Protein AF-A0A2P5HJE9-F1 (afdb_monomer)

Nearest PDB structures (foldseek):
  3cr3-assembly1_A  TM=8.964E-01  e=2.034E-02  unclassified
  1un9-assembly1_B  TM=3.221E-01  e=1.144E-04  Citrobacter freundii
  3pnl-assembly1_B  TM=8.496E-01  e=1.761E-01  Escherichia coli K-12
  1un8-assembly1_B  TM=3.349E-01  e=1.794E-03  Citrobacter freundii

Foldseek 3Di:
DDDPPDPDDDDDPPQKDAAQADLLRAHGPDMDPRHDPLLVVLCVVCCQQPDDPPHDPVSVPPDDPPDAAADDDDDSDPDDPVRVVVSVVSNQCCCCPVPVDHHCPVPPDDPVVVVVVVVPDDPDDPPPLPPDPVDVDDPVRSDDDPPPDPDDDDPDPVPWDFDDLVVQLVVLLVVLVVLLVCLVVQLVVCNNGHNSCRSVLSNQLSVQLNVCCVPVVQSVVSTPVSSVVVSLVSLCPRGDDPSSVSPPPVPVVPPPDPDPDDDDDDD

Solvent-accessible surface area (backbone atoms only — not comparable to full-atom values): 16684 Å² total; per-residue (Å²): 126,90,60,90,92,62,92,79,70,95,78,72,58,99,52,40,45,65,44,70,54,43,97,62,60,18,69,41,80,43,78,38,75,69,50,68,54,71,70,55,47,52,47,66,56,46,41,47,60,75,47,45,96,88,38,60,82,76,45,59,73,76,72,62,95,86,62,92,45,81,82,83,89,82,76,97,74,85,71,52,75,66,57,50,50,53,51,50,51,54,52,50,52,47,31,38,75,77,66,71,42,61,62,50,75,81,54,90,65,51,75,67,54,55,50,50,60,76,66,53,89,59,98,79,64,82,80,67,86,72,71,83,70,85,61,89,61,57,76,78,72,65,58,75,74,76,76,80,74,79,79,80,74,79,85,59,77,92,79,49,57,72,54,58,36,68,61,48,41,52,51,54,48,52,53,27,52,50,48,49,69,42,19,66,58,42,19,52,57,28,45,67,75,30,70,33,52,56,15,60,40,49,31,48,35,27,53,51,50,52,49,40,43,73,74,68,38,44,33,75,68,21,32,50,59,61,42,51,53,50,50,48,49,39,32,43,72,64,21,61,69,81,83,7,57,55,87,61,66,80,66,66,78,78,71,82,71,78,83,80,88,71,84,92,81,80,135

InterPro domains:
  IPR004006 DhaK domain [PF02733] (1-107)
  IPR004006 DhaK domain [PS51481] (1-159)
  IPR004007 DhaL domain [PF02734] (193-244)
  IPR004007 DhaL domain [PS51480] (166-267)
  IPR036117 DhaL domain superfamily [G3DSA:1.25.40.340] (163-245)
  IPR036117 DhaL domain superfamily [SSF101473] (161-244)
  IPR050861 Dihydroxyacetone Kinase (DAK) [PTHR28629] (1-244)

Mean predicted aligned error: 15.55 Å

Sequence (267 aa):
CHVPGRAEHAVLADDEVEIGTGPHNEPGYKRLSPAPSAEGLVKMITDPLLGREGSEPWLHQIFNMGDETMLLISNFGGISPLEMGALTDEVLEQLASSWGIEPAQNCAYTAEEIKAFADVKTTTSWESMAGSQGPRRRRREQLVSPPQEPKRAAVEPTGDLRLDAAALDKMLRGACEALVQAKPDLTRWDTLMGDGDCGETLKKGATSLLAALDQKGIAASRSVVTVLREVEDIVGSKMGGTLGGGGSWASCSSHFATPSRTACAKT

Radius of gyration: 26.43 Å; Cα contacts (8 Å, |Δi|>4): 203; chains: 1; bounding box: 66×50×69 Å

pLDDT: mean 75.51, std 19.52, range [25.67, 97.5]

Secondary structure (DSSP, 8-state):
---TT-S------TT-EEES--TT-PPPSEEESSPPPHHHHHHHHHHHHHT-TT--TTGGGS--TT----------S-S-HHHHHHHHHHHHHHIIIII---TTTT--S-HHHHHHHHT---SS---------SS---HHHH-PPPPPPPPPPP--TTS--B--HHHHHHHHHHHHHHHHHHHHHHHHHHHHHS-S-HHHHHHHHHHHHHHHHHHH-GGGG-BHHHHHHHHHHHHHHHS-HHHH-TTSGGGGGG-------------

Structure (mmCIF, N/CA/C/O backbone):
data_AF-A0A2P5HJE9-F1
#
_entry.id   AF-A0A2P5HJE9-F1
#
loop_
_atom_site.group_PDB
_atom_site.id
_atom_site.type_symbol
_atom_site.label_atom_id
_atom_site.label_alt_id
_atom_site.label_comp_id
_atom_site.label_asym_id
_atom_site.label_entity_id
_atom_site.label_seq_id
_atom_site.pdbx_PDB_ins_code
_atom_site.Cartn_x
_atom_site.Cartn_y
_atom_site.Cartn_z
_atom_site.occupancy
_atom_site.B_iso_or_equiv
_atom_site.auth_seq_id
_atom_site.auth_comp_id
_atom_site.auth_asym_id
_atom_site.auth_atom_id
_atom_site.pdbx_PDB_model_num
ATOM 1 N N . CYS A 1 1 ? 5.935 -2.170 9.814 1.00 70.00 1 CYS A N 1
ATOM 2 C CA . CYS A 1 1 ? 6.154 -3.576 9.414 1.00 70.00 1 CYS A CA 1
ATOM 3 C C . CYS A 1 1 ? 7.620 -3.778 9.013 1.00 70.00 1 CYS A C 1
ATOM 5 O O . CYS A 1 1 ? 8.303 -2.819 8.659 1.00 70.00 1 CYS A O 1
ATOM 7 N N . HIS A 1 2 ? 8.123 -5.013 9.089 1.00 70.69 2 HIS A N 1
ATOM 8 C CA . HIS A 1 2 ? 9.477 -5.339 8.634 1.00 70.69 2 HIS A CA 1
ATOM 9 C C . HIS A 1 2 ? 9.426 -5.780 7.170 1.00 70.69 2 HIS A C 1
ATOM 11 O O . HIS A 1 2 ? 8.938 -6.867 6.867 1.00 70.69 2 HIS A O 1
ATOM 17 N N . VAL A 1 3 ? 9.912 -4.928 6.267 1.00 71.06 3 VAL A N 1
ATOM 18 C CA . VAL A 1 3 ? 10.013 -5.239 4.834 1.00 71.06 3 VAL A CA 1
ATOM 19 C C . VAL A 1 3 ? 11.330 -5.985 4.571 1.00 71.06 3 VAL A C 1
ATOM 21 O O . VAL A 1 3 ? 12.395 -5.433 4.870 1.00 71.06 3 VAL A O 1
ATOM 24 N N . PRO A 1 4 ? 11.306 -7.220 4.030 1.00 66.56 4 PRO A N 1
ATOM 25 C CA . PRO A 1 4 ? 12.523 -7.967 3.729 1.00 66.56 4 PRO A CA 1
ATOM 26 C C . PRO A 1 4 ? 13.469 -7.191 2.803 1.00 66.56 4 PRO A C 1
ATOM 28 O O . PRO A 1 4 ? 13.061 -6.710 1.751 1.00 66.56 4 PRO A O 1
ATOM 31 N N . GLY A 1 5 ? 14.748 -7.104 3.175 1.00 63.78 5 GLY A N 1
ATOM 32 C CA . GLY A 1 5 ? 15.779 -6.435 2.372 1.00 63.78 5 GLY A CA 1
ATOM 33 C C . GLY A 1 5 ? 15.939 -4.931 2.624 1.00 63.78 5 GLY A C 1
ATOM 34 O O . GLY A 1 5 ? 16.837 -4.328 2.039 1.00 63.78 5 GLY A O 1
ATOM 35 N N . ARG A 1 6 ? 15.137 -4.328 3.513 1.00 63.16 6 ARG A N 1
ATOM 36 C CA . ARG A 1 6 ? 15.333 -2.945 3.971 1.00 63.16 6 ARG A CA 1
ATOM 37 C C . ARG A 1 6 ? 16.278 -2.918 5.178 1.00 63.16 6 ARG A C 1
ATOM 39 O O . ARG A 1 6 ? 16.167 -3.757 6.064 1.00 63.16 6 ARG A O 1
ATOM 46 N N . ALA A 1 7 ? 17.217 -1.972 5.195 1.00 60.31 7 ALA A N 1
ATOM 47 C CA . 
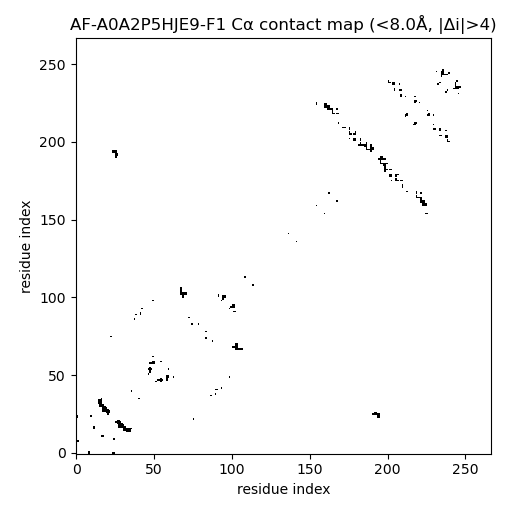ALA A 1 7 ? 18.142 -1.779 6.318 1.00 60.31 7 ALA A CA 1
ATOM 48 C C . ALA A 1 7 ? 17.596 -0.804 7.377 1.00 60.31 7 ALA A C 1
ATOM 50 O O . ALA A 1 7 ? 17.953 -0.906 8.546 1.00 60.31 7 ALA A O 1
ATOM 51 N N . GLU A 1 8 ? 16.729 0.125 6.969 1.00 62.72 8 GLU A N 1
ATOM 52 C CA . GLU A 1 8 ? 16.141 1.141 7.840 1.00 62.72 8 GLU A CA 1
ATOM 53 C C . GLU A 1 8 ? 14.642 0.893 7.999 1.00 62.72 8 GLU A C 1
ATOM 55 O O . GLU A 1 8 ? 13.902 0.796 7.021 1.00 62.72 8 GLU A O 1
ATOM 60 N N . HIS A 1 9 ? 14.184 0.792 9.241 1.00 67.25 9 HIS A N 1
ATOM 61 C CA . HIS A 1 9 ? 12.770 0.695 9.582 1.00 67.25 9 HIS A CA 1
ATOM 62 C C . HIS A 1 9 ? 12.397 1.909 10.428 1.00 67.25 9 HIS A C 1
ATOM 64 O O . HIS A 1 9 ? 13.215 2.385 11.211 1.00 67.25 9 HIS A O 1
ATOM 70 N N . ALA A 1 10 ? 11.171 2.413 10.278 1.00 67.88 10 ALA A N 1
ATOM 71 C CA . ALA A 1 10 ? 10.640 3.365 11.243 1.00 67.88 10 ALA A CA 1
ATOM 72 C C . ALA A 1 10 ? 10.557 2.650 12.600 1.00 67.88 10 ALA A C 1
ATOM 74 O O . ALA A 1 10 ? 9.871 1.634 12.720 1.00 67.88 10 ALA A O 1
ATOM 75 N N . VAL A 1 11 ? 11.317 3.140 13.579 1.00 78.25 11 VAL A N 1
ATOM 76 C CA . VAL A 1 11 ? 11.363 2.591 14.937 1.00 78.25 11 VAL A CA 1
ATOM 77 C C . VAL A 1 11 ? 10.591 3.537 15.846 1.00 78.25 11 VAL A C 1
ATOM 79 O O . VAL A 1 11 ? 10.828 4.745 15.811 1.00 78.25 11 VAL A O 1
ATOM 82 N N . LEU A 1 12 ? 9.670 2.982 16.627 1.00 84.69 12 LEU A N 1
ATOM 83 C CA . LEU A 1 12 ? 9.033 3.664 17.750 1.00 84.69 12 LEU A CA 1
ATOM 84 C C . LEU A 1 12 ? 9.800 3.313 19.025 1.00 84.69 12 LEU A C 1
ATOM 86 O O . LEU A 1 12 ? 10.345 2.210 19.131 1.00 84.69 12 LEU A O 1
ATOM 90 N N . ALA A 1 13 ? 9.865 4.244 19.973 1.00 89.62 13 ALA A N 1
ATOM 91 C CA . ALA A 1 13 ? 10.368 3.931 21.309 1.00 89.62 13 ALA A CA 1
ATOM 92 C C . ALA A 1 13 ? 9.426 2.953 22.044 1.00 89.62 13 ALA A C 1
ATOM 94 O O . ALA A 1 13 ? 8.257 2.827 21.689 1.00 89.62 13 ALA A O 1
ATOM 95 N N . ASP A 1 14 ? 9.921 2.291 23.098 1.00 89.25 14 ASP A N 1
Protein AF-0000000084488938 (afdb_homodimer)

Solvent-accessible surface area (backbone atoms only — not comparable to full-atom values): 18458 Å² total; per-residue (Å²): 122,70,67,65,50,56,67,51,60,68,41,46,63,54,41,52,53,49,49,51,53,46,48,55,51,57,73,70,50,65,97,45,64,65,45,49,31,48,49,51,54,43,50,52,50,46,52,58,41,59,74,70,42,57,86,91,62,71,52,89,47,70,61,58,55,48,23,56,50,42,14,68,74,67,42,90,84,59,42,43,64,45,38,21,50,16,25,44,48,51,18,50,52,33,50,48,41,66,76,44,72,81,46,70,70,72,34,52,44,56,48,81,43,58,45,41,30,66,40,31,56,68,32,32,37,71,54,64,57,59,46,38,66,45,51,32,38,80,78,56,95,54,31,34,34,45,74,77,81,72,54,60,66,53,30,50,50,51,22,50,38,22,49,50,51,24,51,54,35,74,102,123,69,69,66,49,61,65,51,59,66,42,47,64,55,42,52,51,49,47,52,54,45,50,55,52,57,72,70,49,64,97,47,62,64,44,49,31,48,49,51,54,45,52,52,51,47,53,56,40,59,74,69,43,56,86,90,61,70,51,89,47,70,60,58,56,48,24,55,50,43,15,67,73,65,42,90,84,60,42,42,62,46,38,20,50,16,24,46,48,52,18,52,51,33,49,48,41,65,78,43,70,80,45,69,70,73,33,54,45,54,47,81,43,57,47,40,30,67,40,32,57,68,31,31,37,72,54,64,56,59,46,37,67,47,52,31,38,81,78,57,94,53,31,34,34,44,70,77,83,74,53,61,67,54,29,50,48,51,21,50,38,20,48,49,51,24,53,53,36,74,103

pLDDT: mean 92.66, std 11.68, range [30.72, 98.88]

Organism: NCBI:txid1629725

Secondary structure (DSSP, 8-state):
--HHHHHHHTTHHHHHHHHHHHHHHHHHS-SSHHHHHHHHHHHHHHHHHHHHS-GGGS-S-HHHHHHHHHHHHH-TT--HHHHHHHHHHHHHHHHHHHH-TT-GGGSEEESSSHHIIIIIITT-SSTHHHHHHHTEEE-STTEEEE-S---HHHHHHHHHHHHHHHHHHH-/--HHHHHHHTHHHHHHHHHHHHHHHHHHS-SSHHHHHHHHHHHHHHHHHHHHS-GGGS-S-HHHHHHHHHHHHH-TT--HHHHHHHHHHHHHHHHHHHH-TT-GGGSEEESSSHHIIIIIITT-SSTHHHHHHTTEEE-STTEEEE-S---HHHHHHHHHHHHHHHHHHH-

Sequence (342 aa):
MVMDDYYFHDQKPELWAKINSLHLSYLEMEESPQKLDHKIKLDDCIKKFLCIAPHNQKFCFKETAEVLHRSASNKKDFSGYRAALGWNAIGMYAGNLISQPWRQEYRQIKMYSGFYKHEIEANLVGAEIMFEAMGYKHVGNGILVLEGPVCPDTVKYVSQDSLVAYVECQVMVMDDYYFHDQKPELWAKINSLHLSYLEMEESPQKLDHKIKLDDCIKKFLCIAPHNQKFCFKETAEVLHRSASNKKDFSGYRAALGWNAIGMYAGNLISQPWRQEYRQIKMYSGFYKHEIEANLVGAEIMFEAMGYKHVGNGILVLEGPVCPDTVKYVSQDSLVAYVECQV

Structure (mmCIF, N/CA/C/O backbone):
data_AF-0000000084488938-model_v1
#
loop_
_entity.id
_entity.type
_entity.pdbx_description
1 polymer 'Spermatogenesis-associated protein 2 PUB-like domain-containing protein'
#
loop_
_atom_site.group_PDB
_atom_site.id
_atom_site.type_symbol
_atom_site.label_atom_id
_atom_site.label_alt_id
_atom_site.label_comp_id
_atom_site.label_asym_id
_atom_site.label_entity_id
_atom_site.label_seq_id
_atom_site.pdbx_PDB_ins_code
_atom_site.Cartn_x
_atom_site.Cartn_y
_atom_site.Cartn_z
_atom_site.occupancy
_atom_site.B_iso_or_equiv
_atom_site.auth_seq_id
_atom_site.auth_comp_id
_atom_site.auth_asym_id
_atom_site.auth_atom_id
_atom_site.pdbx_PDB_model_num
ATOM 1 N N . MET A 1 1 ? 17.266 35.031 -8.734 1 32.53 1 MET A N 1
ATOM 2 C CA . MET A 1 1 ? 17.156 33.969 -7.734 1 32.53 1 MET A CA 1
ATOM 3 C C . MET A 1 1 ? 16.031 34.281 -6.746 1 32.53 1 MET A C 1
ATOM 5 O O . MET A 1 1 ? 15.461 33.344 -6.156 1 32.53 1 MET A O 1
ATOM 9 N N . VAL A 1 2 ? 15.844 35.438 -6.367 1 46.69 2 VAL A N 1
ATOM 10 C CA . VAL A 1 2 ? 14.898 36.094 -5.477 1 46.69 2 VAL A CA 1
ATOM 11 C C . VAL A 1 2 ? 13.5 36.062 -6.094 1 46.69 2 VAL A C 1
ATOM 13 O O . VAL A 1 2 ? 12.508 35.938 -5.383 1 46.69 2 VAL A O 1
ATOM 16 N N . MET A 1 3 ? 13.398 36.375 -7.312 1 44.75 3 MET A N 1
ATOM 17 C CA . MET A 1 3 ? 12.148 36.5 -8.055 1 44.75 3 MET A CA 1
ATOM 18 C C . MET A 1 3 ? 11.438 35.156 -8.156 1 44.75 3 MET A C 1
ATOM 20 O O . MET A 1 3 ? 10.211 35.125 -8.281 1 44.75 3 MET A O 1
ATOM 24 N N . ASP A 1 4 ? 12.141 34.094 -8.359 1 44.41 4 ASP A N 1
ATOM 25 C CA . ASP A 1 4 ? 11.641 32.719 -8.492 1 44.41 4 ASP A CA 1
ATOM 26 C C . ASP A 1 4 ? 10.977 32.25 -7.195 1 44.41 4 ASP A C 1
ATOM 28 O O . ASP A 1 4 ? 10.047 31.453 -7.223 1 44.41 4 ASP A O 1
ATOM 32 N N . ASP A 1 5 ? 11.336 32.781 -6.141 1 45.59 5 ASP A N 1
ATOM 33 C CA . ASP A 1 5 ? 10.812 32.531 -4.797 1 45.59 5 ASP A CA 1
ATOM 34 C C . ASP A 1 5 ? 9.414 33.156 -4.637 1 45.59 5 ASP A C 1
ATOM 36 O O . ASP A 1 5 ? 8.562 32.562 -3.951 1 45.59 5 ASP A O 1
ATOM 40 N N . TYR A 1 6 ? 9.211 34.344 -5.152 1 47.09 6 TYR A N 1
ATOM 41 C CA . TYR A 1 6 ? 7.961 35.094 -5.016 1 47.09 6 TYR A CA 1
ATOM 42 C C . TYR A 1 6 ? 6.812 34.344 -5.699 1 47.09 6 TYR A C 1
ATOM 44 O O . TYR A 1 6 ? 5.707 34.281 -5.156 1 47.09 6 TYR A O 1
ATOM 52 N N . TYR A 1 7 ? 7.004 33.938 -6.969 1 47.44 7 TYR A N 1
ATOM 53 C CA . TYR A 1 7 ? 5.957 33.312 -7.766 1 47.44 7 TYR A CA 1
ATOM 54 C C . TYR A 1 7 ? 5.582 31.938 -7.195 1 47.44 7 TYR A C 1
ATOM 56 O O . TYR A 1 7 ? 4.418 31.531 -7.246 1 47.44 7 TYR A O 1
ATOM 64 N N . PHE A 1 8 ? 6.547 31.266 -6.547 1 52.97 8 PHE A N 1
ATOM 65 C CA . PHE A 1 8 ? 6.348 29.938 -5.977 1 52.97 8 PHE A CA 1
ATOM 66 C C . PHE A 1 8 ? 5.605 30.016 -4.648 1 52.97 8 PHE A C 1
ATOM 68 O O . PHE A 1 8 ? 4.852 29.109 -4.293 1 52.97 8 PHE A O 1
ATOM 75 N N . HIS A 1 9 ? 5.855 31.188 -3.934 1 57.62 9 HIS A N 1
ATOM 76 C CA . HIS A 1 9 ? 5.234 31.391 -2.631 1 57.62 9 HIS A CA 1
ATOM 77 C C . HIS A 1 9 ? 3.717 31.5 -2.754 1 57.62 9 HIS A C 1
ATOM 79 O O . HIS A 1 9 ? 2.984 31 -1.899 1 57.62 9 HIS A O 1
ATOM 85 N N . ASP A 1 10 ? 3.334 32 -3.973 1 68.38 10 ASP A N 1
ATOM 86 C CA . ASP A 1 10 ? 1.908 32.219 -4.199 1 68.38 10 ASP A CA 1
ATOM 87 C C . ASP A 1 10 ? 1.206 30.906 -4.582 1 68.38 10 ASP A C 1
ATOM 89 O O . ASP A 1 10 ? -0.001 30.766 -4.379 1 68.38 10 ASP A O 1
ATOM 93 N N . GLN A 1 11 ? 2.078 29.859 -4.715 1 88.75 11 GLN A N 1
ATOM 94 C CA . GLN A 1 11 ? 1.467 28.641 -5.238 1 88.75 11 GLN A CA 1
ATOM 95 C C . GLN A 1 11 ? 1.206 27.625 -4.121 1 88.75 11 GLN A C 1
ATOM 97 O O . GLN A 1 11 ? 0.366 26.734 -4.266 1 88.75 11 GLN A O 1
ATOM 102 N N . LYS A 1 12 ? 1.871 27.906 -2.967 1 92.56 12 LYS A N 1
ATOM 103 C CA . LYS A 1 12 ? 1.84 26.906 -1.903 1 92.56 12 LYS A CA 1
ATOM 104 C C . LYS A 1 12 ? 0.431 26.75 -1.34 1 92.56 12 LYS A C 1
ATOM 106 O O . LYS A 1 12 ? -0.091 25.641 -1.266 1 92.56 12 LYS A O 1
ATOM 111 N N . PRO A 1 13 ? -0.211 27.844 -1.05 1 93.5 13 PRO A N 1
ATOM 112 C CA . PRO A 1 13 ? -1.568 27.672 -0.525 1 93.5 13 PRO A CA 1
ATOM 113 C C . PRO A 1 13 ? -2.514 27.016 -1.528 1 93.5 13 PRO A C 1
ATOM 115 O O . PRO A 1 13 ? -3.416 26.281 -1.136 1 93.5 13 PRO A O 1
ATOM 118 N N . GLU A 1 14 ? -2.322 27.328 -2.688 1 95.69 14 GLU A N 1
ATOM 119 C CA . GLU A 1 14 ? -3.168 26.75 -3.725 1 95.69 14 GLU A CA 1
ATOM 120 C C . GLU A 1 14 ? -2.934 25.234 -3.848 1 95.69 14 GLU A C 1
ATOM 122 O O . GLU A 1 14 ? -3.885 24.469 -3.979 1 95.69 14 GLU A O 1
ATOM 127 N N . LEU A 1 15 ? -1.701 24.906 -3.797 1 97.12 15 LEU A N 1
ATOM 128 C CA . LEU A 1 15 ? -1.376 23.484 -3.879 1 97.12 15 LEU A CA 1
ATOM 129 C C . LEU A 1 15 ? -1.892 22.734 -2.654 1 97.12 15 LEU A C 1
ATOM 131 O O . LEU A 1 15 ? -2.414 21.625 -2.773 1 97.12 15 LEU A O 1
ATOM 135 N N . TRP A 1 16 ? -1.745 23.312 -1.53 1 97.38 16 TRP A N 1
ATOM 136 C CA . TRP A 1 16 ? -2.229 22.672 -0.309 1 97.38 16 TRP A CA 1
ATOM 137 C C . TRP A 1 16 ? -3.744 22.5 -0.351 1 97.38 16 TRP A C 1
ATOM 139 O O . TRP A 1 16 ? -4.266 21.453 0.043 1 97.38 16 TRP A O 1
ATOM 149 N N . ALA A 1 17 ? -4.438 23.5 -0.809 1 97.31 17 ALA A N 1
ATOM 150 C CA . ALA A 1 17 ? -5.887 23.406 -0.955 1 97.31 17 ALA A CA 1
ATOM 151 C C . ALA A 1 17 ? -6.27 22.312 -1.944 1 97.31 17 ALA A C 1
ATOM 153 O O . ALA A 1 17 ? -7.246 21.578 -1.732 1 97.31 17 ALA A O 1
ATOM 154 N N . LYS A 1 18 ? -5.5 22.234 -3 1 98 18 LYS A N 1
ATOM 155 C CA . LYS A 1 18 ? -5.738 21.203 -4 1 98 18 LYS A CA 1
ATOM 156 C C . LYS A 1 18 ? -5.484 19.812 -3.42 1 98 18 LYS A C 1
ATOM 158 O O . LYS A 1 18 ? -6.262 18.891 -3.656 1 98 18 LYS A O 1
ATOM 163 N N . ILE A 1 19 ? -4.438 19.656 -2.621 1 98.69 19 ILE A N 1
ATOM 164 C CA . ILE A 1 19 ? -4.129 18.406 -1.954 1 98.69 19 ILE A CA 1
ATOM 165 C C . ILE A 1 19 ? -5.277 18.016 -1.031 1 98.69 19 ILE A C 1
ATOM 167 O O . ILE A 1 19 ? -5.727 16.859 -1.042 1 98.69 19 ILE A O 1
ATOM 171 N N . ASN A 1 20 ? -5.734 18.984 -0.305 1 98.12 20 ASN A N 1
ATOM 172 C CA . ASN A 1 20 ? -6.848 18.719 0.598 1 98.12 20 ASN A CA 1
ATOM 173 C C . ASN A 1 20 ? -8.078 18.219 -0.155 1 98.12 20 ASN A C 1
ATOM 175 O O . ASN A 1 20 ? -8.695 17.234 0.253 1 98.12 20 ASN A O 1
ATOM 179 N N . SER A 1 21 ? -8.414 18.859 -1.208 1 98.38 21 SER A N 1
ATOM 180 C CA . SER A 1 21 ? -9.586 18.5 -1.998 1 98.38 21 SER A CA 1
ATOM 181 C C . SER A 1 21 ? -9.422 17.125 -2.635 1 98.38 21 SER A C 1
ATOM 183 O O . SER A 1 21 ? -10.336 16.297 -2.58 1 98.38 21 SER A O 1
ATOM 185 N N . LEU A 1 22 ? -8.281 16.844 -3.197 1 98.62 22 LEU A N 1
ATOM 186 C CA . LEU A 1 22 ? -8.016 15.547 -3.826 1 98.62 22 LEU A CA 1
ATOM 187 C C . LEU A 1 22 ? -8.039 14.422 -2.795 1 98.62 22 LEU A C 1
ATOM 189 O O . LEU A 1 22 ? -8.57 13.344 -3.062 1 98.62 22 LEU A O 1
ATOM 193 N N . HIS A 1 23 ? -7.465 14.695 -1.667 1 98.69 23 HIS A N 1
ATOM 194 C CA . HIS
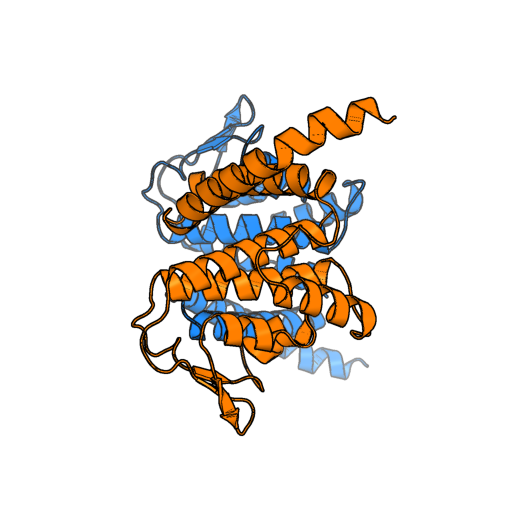 A 1 23 ? -7.387 13.68 -0.624 1 98.69 23 HIS A CA 1
ATOM 195 C C . HIS A 1 23 ? -8.773 13.328 -0.094 1 98.69 23 HIS A C 1
ATOM 197 O O . HIS A 1 23 ? -9.086 12.156 0.113 1 98.69 23 HIS A O 1
ATOM 203 N N . LEU A 1 24 ? -9.586 14.359 0.121 1 97.69 24 LEU A N 1
ATOM 204 C CA . LEU A 1 24 ? -10.945 14.117 0.596 1 97.69 24 LEU A CA 1
ATOM 205 C C . LEU A 1 24 ? -11.727 13.266 -0.402 1 97.69 24 LEU A C 1
ATOM 207 O O . LEU A 1 24 ? -12.438 12.336 -0.012 1 97.69 24 LEU A O 1
ATOM 211 N N . SER A 1 25 ? -11.602 13.648 -1.678 1 97.81 25 SER A N 1
ATOM 212 C CA . SER A 1 25 ? -12.25 12.859 -2.723 1 97.81 25 SER A CA 1
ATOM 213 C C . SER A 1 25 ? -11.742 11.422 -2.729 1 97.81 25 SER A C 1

Work instructions: Set down exactly the lines that begin the records and continue through the line bearing "IPR036117 DhaL domain superfamily [SSF101473]"; include both ends.

The completed task:
Protein AF-A0A2P5HJE9-F1 (afdb_monomer)

Nearest PDB structures (foldseek):
  3cr3-assembly1_A  TM=8.964E-01  e=2.034E-02  unclassified
  1un9-assembly1_B  TM=3.221E-01  e=1.144E-04  Citrobacter freundii
  3pnl-assembly1_B  TM=8.496E-01  e=1.761E-01  Escherichia coli K-12
  1un8-assembly1_B  TM=3.349E-01  e=1.794E-03  Citrobacter freundii

Foldseek 3Di:
DDDPPDPDDDDDPPQKDAAQADLLRAHGPDMDPRHDPLLVVLCVVCCQQPDDPPHDPVSVPPDDPPDAAADDDDDSDPDDPVRVVVSVVSNQCCCCPVPVDHHCPVPPDDPVVVVVVVVPDDPDDPPPLPPDPVDVDDPVRSDDDPPPDPDDDDPDPVPWDFDDLVVQLVVLLVVLVVLLVCLVVQLVVCNNGHNSCRSVLSNQLSVQLNVCCVPVVQSVVSTPVSSVVVSLVSLCPRGDDPSSVSPPPVPVVPPPDPDPDDDDDDD

Solvent-accessible surface area (backbone atoms only — not comparable to full-atom values): 16684 Å² total; per-residue (Å²): 126,90,60,90,92,62,92,79,70,95,78,72,58,99,52,40,45,65,44,70,54,43,97,62,60,18,69,41,80,43,78,38,75,69,50,68,54,71,70,55,47,52,47,66,56,46,41,47,60,75,47,45,96,88,38,60,82,76,45,59,73,76,72,62,95,86,62,92,45,81,82,83,89,82,76,97,74,85,71,52,75,66,57,50,50,53,51,50,51,54,52,50,52,47,31,38,75,77,66,71,42,61,62,50,75,81,54,90,65,51,75,67,54,55,50,50,60,76,66,53,89,59,98,79,64,82,80,67,86,72,71,83,70,85,61,89,61,57,76,78,72,65,58,75,74,76,76,80,74,79,79,80,74,79,85,59,77,92,79,49,57,72,54,58,36,68,61,48,41,52,51,54,48,52,53,27,52,50,48,49,69,42,19,66,58,42,19,52,57,28,45,67,75,30,70,33,52,56,15,60,40,49,31,48,35,27,53,51,50,52,49,40,43,73,74,68,38,44,33,75,68,21,32,50,59,61,42,51,53,50,50,48,49,39,32,43,72,64,21,61,69,81,83,7,57,55,87,61,66,80,66,66,78,78,71,82,71,78,83,80,88,71,84,92,81,80,135

InterPro domains:
  IPR004006 DhaK domain [PF02733] (1-107)
  IPR004006 DhaK domain [PS51481] (1-159)
  IPR004007 DhaL domain [PF02734] (193-244)
  IPR004007 DhaL domain [PS51480] (166-267)
  IPR036117 DhaL domain superfamily [G3DSA:1.25.40.340] (163-245)
  IPR036117 DhaL domain superfamily [SSF101473] (161-244)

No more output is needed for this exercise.